The rest of these airlines’ rebooking and refunding rules likewise vary depending on whether the flight cancellation was done by the airline or the passenger. In such cases, the airlines often prioritise flights directly affected by COVID-19. They also come with more benefits than flights passengers voluntarily cancelled. This includes the waiving of select fees or offering the entire rebooking process free of charge.
With the unpredictability and insecurity brought about by the pandemic, you may have to make changes to your flight more than once from this point on. While there is no limit to how many times you can do this with your airline, it may prove taxing when you take into consideration the ever-changing travel policies. When push comes to shove, the only viable option left is to cancel any travel plans until all travel restrictions have been lifted, the necessary vaccines have been distributed, and the nation’s “new normal” policies have been decided.
Is following safety and precautionary measures enough?
Earlier this month, NAIA released their new normal travel guidelines for when domestic and international travel is made available to the public again. Among the restrictions listed is only allowing passengers with confirmed bookings for the day into airports. They must also observe strict social distancing protocols and wear masks at all times within airport facilities.
These may seem simple enough to follow, but there’s also the in-flight modifications that airlines will be executing, such as only filling window and aisle seats, and offering very limited passenger services.
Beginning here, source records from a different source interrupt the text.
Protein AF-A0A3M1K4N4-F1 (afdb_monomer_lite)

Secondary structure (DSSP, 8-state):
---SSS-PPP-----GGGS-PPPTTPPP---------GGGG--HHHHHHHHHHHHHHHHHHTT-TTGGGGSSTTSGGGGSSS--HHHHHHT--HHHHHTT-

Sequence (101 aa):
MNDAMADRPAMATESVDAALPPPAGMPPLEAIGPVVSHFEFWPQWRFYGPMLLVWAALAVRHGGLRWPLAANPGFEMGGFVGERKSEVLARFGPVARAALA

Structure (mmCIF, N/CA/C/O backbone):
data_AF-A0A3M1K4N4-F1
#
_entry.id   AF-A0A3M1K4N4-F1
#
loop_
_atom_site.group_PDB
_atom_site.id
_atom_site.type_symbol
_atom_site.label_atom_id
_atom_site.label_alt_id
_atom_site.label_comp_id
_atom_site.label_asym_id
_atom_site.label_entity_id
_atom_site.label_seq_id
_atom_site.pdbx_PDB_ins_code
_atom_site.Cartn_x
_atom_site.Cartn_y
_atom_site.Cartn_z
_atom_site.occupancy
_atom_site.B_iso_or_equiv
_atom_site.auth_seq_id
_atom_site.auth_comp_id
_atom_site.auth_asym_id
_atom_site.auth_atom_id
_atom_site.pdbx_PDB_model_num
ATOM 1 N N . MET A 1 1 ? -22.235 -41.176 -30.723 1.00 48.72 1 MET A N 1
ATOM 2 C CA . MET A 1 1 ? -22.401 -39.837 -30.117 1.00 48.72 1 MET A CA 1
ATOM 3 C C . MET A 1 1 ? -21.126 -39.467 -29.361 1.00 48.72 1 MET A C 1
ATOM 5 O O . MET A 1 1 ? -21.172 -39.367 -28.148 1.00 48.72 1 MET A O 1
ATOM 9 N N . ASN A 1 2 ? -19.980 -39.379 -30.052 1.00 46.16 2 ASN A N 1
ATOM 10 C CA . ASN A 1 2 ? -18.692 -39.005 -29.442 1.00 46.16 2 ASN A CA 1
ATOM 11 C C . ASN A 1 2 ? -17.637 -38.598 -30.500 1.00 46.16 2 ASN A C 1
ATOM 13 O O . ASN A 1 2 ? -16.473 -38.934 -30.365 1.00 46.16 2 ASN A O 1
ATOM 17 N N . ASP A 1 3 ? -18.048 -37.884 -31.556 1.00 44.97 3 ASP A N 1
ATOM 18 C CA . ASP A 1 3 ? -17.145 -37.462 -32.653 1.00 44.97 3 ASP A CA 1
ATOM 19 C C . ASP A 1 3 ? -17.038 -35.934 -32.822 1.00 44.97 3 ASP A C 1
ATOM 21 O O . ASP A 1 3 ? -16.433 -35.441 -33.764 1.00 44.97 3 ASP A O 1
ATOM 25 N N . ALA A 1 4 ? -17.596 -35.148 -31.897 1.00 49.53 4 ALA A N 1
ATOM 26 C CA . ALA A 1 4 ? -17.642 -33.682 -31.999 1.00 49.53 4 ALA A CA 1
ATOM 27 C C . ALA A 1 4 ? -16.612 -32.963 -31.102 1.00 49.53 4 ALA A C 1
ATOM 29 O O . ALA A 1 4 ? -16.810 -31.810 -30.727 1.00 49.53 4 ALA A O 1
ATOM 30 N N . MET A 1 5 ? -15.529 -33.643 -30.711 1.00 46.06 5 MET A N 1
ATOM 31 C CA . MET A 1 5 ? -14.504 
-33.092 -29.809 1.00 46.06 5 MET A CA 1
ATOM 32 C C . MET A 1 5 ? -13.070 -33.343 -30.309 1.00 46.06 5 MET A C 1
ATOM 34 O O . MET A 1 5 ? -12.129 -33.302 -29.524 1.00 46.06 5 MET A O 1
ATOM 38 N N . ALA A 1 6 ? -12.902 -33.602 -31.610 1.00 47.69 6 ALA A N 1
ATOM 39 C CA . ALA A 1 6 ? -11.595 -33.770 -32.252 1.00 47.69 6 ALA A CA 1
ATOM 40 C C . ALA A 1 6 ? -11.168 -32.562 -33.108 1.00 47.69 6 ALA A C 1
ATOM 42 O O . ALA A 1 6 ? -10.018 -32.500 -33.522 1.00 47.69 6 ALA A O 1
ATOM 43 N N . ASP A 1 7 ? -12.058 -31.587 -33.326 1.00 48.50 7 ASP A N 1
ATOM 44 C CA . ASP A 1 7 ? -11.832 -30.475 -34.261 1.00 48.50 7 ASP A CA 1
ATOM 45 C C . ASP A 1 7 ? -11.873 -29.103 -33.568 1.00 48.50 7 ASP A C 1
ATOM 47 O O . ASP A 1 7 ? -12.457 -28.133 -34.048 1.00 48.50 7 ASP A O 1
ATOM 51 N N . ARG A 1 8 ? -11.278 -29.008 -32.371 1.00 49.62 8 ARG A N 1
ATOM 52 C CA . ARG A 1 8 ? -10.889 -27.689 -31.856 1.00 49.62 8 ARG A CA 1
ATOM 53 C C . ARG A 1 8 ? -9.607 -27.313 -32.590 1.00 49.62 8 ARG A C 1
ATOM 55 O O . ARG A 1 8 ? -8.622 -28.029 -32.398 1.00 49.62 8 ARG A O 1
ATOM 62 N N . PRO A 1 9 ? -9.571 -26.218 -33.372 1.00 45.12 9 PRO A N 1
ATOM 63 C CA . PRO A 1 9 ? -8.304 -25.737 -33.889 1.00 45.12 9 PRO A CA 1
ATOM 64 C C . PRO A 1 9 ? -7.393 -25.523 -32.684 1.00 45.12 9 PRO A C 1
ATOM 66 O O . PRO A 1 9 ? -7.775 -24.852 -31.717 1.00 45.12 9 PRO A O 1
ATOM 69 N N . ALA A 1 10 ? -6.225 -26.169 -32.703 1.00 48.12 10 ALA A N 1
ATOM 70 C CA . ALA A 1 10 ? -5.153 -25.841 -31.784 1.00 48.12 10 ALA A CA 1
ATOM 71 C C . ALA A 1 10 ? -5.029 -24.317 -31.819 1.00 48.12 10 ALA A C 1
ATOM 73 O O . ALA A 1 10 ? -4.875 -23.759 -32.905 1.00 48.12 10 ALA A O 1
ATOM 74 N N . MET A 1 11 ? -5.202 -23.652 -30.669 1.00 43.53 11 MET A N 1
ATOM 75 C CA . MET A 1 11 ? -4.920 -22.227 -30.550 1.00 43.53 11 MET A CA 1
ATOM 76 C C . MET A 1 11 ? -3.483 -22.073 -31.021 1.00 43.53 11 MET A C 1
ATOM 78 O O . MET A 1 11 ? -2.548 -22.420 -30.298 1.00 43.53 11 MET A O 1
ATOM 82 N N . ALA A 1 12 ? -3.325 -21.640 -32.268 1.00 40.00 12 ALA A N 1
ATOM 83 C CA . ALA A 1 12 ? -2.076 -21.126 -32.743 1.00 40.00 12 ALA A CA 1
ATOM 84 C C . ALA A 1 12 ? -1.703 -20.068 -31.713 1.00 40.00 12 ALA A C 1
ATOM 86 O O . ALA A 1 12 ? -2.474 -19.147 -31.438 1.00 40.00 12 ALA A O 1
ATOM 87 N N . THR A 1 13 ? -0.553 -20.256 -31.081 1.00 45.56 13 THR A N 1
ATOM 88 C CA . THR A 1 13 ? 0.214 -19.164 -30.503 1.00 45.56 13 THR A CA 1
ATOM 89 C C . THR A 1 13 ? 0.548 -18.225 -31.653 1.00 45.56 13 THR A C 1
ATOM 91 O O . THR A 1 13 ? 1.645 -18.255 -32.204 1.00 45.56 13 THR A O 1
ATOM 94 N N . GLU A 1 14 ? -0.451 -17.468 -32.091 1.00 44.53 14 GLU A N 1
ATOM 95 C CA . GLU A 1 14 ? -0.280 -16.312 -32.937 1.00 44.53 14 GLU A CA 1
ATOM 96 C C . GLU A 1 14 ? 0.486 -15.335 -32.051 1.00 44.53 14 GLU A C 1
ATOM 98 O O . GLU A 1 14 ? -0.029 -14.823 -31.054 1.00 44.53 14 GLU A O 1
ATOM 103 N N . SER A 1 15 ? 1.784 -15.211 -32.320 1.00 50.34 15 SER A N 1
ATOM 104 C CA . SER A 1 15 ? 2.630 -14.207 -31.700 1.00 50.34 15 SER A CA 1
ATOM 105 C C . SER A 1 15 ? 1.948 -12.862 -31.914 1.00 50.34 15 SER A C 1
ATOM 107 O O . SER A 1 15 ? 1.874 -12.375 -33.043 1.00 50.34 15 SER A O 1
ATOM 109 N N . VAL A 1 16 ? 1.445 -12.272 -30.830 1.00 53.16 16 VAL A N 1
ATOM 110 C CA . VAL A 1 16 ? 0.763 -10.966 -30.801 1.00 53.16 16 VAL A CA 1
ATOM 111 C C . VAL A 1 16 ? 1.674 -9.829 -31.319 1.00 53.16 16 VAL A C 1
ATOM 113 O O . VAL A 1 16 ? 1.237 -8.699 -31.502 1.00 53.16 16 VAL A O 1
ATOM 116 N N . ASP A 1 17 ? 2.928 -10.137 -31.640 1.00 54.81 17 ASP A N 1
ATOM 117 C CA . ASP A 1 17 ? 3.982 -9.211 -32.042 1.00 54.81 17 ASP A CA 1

Even then, who’s to say that passengers and personnel will be completely immune from contracting the novel coronavirus?
Having flown to Okinawa in early March 2020, around the same time the cases started to surge in the Philippines, I can tell you that the anxiety incited by these changes is no laughing matter. The other week, I came upon an article that tells a first-hand account of flying during the pandemic. And it also raised a few points about travel paranoia that I found all too familiar based on that experience.
For all I knew, I could’ve been made to believe that washing my hands and wearing a face mask would keep me safe from COVID-19. Showing no symptoms meant a very small deal. I could’ve easily been one of those asymptomatic cases who would unknowingly pass the virus to a family member, among other people. Convinced that this was no longer just about me, I vowed never to travel until health authorities say it’s safe again. I know for a fact travellers who’ve been through the same thing can agree.
Booking cheap flights during COVID-19 probably isn’t worth it
Furthermore, can we be fully sure that the rest of the world, let alone our intended destination, is safe to visit should authorities allow travel once more? With international airports likely to require further testing and isolation, attractions applying severe social distancing protocols (if not prolonging closure), and hotels adapting modified accommodation policies, it’s possible that air travel will be the least of our problems once this is all over.
I could tell you now that it’s still up to you, but that would be encouraging irresponsible travel in the time of a deadly pandemic such as COVID-19. So to answer my own question (and similar questions you might have), buying cheap flights during COVID-19 may not be worth it after all.
If the situation doesn’t improve within the next few months, not only will we see stricter travel restrictions, but a total re-shutting of travel facilities. And until we see a flattening of the curve, these cheap flights will remain an illusion and the idea of travelling for pleasure will be impractical just as it is menacing.